As soon as the line containing "ATOM 119 C C" appears in the material below, start returning lines exactly, and end with the line containing "ATOM 143 O O".

### Provided data
┌──
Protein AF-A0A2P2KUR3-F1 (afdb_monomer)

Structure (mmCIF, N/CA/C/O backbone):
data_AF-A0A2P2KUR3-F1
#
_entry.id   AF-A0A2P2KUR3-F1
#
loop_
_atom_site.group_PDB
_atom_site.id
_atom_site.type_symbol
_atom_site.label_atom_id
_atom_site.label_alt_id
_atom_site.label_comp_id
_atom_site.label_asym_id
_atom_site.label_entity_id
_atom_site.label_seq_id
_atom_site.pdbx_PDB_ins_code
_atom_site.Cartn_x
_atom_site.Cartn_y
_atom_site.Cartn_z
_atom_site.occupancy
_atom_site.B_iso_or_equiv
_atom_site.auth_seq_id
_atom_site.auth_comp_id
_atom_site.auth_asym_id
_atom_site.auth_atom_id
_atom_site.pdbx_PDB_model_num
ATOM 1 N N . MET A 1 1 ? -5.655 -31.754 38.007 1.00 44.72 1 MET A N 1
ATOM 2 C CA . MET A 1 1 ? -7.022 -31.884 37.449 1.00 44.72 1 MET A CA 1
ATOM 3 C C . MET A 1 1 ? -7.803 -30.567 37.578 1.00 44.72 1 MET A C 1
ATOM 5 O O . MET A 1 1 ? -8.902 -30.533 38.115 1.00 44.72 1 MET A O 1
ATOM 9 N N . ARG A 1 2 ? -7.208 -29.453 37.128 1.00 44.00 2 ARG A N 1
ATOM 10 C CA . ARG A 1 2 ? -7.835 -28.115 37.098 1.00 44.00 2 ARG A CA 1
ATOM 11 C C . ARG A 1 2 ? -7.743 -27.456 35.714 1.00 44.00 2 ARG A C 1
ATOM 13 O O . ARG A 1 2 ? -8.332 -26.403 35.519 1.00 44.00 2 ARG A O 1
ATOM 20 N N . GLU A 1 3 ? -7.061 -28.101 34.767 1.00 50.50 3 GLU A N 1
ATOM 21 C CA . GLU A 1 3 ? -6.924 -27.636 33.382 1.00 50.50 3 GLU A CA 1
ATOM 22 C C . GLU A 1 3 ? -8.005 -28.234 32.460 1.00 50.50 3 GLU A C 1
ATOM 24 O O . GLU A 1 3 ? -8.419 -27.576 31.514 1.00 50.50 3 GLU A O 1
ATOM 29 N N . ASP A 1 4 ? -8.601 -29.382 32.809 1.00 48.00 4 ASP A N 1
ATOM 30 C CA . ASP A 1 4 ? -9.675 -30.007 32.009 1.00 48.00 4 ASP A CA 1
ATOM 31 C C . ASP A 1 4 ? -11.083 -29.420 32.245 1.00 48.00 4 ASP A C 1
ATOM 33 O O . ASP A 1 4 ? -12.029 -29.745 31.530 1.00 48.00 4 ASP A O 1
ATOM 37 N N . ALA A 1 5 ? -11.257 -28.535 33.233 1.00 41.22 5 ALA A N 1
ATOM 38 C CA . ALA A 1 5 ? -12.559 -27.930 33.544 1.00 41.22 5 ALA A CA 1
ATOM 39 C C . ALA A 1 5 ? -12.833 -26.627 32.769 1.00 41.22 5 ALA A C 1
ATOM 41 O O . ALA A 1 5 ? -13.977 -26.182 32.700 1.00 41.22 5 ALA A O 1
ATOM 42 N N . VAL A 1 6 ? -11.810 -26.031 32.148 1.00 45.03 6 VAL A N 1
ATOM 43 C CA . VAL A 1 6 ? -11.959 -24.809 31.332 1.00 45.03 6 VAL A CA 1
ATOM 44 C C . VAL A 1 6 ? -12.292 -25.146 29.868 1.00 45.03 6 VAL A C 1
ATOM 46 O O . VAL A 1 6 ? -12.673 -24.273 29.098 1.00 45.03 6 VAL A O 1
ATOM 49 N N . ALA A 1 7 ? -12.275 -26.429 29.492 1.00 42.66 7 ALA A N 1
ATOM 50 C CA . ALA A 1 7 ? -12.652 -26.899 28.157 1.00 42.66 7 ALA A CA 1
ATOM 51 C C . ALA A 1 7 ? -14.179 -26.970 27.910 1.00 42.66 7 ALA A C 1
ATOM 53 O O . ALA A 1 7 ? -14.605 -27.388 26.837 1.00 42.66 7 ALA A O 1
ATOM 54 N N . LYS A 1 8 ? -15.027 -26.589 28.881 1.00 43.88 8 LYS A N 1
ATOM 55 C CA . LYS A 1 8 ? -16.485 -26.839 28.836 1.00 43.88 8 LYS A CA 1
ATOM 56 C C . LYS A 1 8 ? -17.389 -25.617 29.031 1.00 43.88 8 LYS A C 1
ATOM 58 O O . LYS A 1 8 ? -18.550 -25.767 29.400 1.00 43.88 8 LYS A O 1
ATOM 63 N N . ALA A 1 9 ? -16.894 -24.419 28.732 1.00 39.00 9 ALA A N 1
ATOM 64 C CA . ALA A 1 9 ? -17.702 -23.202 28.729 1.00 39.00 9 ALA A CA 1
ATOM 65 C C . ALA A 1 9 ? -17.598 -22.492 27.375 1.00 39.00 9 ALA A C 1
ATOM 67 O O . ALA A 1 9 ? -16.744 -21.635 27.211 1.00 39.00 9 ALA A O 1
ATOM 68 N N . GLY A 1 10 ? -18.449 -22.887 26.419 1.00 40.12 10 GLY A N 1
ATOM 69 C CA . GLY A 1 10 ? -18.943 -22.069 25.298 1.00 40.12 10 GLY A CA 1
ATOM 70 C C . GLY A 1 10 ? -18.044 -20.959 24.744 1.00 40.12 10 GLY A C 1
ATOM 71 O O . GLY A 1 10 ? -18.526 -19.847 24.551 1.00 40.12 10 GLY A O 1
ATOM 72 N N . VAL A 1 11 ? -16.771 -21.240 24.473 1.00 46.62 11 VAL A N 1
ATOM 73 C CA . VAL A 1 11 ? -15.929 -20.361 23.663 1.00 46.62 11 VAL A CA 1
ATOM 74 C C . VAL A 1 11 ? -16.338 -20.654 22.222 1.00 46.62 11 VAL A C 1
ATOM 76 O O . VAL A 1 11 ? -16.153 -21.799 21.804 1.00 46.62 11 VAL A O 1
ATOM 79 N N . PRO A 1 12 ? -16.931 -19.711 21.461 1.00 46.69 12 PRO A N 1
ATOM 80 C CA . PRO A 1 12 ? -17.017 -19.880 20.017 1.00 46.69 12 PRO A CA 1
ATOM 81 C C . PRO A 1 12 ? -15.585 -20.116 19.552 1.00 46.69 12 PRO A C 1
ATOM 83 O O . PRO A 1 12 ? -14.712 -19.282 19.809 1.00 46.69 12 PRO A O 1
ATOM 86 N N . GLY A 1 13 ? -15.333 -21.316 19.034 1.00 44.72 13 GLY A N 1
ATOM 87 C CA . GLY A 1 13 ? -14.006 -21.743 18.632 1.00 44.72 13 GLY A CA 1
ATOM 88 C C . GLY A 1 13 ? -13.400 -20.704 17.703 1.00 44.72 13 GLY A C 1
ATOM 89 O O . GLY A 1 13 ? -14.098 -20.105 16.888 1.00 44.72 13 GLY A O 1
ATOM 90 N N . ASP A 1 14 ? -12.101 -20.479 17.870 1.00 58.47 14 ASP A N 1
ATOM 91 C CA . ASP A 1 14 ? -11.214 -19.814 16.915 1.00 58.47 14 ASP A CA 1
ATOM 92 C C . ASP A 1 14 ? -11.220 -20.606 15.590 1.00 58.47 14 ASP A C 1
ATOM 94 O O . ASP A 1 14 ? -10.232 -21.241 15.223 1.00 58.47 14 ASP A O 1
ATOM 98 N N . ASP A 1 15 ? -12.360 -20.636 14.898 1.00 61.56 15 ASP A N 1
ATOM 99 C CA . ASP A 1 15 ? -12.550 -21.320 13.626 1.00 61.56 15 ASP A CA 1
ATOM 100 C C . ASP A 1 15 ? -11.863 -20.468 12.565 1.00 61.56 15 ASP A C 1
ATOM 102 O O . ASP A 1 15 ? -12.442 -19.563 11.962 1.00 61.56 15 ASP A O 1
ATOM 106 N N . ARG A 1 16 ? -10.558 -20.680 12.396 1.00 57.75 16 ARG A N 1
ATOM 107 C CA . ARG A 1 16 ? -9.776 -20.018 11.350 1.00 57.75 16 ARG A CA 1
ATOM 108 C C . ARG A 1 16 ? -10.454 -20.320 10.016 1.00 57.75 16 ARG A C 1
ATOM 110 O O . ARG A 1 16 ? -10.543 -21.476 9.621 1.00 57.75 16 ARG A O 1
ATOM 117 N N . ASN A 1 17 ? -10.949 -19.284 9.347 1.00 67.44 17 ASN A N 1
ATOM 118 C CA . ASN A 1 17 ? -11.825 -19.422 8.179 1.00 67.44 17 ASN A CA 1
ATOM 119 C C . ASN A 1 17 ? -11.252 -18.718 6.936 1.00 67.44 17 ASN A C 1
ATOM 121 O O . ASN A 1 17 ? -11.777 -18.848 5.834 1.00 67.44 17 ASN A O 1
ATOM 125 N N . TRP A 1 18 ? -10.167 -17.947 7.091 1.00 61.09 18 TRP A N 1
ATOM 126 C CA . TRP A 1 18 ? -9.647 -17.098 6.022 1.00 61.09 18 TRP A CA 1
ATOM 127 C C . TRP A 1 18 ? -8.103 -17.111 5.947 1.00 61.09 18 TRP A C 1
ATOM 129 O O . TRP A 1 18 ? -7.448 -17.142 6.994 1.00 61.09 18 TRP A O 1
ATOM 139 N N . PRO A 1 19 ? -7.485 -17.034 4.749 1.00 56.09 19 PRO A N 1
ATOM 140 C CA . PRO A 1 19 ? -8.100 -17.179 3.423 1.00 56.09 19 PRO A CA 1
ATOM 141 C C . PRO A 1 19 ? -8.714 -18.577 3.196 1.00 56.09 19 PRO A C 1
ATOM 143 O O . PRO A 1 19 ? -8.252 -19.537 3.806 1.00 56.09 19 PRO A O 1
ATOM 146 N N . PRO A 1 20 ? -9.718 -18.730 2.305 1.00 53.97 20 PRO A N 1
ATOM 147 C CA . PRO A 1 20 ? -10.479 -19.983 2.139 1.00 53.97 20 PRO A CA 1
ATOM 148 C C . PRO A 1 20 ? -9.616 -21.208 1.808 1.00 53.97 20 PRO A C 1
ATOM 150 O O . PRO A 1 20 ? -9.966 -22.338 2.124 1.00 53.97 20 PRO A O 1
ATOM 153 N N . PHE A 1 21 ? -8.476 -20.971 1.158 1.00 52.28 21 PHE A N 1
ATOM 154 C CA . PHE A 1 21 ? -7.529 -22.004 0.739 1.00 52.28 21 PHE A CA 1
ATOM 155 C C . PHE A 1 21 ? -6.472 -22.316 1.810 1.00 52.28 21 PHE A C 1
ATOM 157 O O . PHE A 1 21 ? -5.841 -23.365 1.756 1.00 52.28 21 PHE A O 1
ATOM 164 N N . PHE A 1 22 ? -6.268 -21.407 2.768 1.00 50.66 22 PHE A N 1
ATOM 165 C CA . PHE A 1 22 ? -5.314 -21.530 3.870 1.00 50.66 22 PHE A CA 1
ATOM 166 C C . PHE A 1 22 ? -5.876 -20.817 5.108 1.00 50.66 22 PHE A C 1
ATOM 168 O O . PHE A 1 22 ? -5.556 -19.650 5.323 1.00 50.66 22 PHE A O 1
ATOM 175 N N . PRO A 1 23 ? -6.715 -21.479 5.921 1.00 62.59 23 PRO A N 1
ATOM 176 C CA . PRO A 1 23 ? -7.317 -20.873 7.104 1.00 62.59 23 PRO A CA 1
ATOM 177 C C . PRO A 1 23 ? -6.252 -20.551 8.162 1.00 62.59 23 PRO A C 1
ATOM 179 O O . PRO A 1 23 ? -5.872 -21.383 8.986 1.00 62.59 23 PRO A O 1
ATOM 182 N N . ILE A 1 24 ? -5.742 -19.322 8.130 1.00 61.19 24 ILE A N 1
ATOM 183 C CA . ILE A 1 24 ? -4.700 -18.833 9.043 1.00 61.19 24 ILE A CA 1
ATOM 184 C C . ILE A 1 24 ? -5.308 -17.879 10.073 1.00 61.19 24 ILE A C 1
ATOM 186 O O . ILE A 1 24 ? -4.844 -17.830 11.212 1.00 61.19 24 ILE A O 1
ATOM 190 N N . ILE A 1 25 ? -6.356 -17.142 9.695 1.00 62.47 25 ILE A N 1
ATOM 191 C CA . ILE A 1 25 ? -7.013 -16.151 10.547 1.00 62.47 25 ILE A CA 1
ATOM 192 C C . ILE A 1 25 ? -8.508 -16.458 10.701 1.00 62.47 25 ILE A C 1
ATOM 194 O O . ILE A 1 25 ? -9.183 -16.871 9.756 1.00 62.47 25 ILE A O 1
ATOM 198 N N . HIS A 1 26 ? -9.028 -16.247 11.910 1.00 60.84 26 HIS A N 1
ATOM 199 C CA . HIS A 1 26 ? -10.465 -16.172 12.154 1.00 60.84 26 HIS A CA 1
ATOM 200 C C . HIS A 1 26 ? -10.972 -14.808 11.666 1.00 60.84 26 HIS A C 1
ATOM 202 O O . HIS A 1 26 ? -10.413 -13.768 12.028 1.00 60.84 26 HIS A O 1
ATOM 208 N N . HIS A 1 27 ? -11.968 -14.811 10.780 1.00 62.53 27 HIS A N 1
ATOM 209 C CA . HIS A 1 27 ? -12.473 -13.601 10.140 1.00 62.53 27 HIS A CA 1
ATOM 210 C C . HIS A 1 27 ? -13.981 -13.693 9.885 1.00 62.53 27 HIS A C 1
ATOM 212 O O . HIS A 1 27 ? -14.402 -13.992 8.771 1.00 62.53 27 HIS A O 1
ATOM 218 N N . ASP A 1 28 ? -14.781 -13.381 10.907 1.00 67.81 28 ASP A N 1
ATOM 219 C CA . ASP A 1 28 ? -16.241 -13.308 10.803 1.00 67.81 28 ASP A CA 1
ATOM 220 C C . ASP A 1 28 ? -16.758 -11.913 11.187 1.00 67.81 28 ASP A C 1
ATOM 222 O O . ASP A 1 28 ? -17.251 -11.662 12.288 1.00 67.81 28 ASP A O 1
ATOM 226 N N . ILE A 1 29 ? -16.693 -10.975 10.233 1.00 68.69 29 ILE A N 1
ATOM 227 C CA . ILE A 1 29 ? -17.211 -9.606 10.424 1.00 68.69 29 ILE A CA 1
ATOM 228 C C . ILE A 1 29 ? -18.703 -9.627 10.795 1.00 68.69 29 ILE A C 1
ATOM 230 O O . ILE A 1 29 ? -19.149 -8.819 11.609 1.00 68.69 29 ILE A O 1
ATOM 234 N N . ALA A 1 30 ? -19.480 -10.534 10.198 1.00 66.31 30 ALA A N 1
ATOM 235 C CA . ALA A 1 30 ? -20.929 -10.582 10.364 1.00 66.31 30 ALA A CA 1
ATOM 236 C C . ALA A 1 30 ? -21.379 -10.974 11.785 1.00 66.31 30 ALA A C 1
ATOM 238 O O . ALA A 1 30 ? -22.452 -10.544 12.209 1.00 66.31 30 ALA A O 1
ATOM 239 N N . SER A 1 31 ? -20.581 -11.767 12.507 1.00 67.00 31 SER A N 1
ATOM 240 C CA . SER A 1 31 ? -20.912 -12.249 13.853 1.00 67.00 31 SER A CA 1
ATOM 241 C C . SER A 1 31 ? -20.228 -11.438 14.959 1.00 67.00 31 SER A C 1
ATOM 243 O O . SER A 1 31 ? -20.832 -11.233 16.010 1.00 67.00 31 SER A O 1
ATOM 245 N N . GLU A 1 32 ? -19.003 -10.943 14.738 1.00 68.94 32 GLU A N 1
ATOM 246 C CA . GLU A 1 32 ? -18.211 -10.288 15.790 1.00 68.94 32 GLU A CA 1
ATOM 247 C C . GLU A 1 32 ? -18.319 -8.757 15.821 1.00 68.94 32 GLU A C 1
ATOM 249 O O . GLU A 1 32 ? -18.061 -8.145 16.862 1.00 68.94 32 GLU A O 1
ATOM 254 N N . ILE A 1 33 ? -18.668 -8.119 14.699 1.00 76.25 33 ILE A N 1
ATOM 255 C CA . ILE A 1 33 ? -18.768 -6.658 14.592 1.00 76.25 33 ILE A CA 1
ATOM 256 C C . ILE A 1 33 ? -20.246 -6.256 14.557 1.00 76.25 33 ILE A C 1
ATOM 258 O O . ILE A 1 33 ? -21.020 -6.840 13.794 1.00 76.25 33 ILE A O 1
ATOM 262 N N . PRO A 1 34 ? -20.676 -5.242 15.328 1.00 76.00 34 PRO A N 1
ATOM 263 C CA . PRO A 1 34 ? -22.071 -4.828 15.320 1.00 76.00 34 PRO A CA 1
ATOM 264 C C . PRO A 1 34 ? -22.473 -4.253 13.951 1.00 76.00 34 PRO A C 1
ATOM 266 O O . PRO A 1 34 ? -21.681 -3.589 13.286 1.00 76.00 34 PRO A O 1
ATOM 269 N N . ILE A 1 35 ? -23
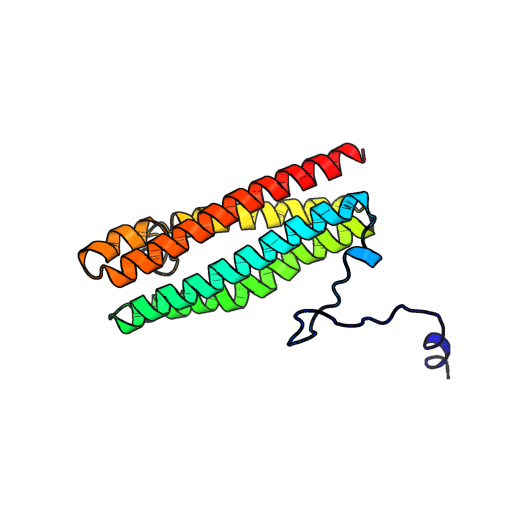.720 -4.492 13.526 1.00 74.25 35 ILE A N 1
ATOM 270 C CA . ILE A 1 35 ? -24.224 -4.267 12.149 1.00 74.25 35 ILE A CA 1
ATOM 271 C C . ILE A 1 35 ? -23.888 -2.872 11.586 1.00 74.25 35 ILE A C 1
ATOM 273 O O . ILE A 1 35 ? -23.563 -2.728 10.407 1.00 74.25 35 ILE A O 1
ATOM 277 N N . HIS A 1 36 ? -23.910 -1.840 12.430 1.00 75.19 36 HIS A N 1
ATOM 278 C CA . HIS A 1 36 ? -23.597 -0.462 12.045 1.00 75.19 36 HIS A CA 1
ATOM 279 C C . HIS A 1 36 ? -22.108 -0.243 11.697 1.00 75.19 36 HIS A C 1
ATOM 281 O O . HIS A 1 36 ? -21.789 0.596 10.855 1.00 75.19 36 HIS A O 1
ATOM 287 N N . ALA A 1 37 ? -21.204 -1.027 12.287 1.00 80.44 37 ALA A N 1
└──
┌──
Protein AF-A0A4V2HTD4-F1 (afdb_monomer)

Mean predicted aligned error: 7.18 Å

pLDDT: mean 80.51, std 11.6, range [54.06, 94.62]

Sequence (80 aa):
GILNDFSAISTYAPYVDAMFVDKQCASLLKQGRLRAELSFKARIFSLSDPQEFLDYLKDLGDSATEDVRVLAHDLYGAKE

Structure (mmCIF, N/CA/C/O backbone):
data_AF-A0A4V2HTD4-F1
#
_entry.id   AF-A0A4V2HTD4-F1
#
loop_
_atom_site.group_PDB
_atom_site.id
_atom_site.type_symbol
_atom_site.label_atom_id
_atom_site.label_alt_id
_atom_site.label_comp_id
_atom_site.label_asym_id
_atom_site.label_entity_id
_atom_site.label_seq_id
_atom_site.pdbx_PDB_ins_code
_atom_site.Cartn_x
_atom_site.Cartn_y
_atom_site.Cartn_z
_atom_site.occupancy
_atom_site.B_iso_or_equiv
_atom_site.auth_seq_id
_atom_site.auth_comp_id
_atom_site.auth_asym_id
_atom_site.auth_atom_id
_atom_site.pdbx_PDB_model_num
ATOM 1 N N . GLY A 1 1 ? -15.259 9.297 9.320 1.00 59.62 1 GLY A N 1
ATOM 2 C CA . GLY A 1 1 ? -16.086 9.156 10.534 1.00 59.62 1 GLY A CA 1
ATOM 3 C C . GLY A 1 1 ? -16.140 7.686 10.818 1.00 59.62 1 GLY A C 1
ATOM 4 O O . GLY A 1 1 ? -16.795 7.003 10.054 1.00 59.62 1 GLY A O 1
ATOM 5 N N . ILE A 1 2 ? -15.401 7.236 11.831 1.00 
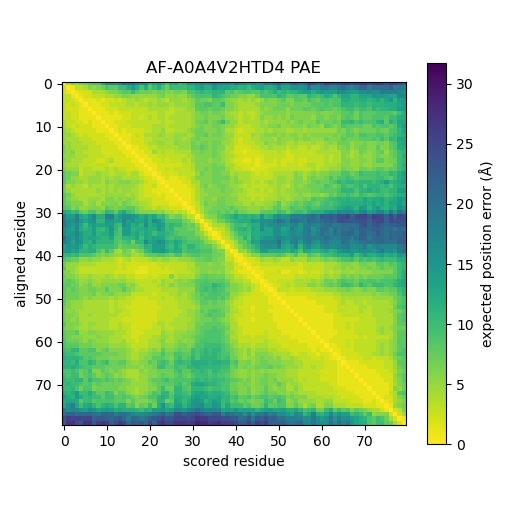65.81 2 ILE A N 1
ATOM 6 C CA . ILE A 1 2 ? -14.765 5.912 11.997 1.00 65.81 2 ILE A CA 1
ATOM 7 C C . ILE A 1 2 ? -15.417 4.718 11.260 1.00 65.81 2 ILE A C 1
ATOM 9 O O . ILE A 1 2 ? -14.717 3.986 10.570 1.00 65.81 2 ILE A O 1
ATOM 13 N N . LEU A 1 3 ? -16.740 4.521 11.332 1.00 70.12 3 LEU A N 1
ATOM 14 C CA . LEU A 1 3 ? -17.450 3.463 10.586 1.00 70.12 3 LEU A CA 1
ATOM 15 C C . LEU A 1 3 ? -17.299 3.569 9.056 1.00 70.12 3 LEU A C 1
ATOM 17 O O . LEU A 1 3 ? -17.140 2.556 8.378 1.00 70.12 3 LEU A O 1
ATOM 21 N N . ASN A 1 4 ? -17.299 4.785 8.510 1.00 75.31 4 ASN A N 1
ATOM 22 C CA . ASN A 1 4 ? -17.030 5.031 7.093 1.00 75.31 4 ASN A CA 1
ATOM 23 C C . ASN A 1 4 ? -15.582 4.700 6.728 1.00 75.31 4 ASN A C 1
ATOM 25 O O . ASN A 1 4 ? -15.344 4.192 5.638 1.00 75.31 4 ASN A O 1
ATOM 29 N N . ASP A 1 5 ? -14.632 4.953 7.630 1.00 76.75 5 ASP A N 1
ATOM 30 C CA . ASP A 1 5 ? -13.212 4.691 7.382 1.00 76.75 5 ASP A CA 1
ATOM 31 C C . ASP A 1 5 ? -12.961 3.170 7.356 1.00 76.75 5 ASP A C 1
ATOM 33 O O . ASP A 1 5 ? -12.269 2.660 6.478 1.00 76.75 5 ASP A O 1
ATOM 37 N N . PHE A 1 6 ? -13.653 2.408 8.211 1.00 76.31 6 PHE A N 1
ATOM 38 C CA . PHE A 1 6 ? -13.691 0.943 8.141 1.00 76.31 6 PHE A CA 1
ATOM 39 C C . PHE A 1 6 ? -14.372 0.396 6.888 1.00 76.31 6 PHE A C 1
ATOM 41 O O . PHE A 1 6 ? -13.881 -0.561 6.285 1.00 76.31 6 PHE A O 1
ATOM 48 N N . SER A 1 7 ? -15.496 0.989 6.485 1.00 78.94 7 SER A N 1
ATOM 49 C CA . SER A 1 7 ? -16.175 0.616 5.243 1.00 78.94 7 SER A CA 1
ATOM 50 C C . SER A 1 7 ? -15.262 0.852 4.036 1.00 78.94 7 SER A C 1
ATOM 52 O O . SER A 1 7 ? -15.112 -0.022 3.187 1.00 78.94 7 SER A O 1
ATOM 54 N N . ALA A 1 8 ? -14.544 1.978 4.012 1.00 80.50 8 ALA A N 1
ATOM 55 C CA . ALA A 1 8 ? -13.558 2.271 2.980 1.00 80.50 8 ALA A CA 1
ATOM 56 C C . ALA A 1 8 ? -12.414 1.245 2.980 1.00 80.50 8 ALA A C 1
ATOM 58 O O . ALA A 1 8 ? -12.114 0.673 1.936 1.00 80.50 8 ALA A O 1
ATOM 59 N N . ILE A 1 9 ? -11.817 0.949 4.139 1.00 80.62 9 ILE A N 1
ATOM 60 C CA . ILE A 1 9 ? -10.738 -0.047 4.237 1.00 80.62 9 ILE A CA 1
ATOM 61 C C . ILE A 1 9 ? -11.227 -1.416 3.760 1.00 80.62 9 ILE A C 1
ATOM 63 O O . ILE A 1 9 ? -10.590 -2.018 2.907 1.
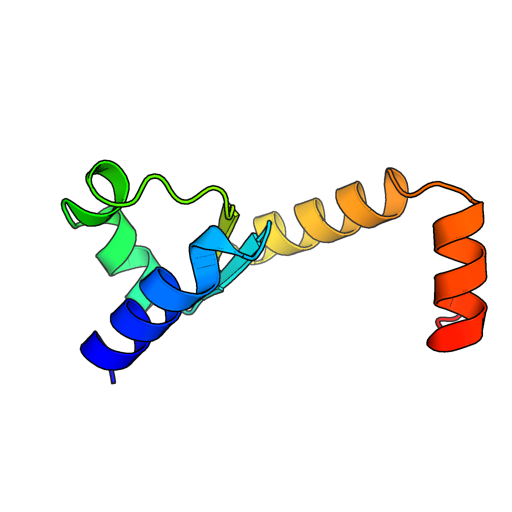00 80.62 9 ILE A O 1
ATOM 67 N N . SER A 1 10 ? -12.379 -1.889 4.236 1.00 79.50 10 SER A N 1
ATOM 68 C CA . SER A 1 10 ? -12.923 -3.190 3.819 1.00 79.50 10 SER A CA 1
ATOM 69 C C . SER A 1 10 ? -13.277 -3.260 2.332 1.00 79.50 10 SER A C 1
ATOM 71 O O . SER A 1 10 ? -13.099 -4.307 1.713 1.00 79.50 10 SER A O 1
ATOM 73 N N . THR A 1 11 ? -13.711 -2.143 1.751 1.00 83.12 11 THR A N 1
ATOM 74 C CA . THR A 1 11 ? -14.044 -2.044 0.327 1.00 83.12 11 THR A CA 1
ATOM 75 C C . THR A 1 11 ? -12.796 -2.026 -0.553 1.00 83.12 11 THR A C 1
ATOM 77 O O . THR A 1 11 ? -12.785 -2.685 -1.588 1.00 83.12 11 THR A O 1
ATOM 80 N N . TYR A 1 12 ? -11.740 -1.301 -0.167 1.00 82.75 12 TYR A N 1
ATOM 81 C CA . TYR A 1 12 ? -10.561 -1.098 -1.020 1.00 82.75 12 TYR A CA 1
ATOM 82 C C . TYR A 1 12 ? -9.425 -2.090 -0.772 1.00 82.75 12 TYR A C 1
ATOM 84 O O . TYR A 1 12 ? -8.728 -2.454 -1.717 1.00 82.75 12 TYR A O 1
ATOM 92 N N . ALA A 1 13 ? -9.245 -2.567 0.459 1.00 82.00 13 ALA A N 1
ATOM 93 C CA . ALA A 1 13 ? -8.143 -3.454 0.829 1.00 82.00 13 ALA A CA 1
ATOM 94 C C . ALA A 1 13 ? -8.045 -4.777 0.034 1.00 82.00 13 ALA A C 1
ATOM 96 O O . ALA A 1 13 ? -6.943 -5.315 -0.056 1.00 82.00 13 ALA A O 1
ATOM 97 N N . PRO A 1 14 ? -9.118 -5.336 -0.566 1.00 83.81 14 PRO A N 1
└──
### Expected answer
ATOM 119 C C . ASN A 1 17 ? -11.252 -18.718 6.936 1.00 67.44 17 ASN A C 1
ATOM 121 O O . ASN A 1 17 ? -11.777 -18.848 5.834 1.00 67.44 17 ASN A O 1
ATOM 125 N N . TRP A 1 18 ? -10.167 -17.947 7.091 1.00 61.09 18 TRP A N 1
ATOM 126 C CA . TRP A 1 18 ? -9.647 -17.098 6.022 1.00 61.09 18 TRP A CA 1
ATOM 127 C C . TRP A 1 18 ? -8.103 -17.111 5.947 1.00 61.09 18 TRP A C 1
ATOM 129 O O . TRP A 1 18 ? -7.448 -17.142 6.994 1.00 61.09 18 TRP A O 1
ATOM 139 N N . PRO A 1 19 ? -7.485 -17.034 4.749 1.00 56.09 19 PRO A N 1
ATOM 140 C CA . PRO A 1 19 ? -8.100 -17.179 3.423 1.00 56.09 19 PRO A CA 1
ATOM 141 C C . PRO A 1 19 ? -8.714 -18.577 3.196 1.00 56.09 19 PRO A C 1
ATOM 143 O O . PRO A 1 19 ? -8.252 -19.537 3.806 1.00 56.09 19 PRO A O 1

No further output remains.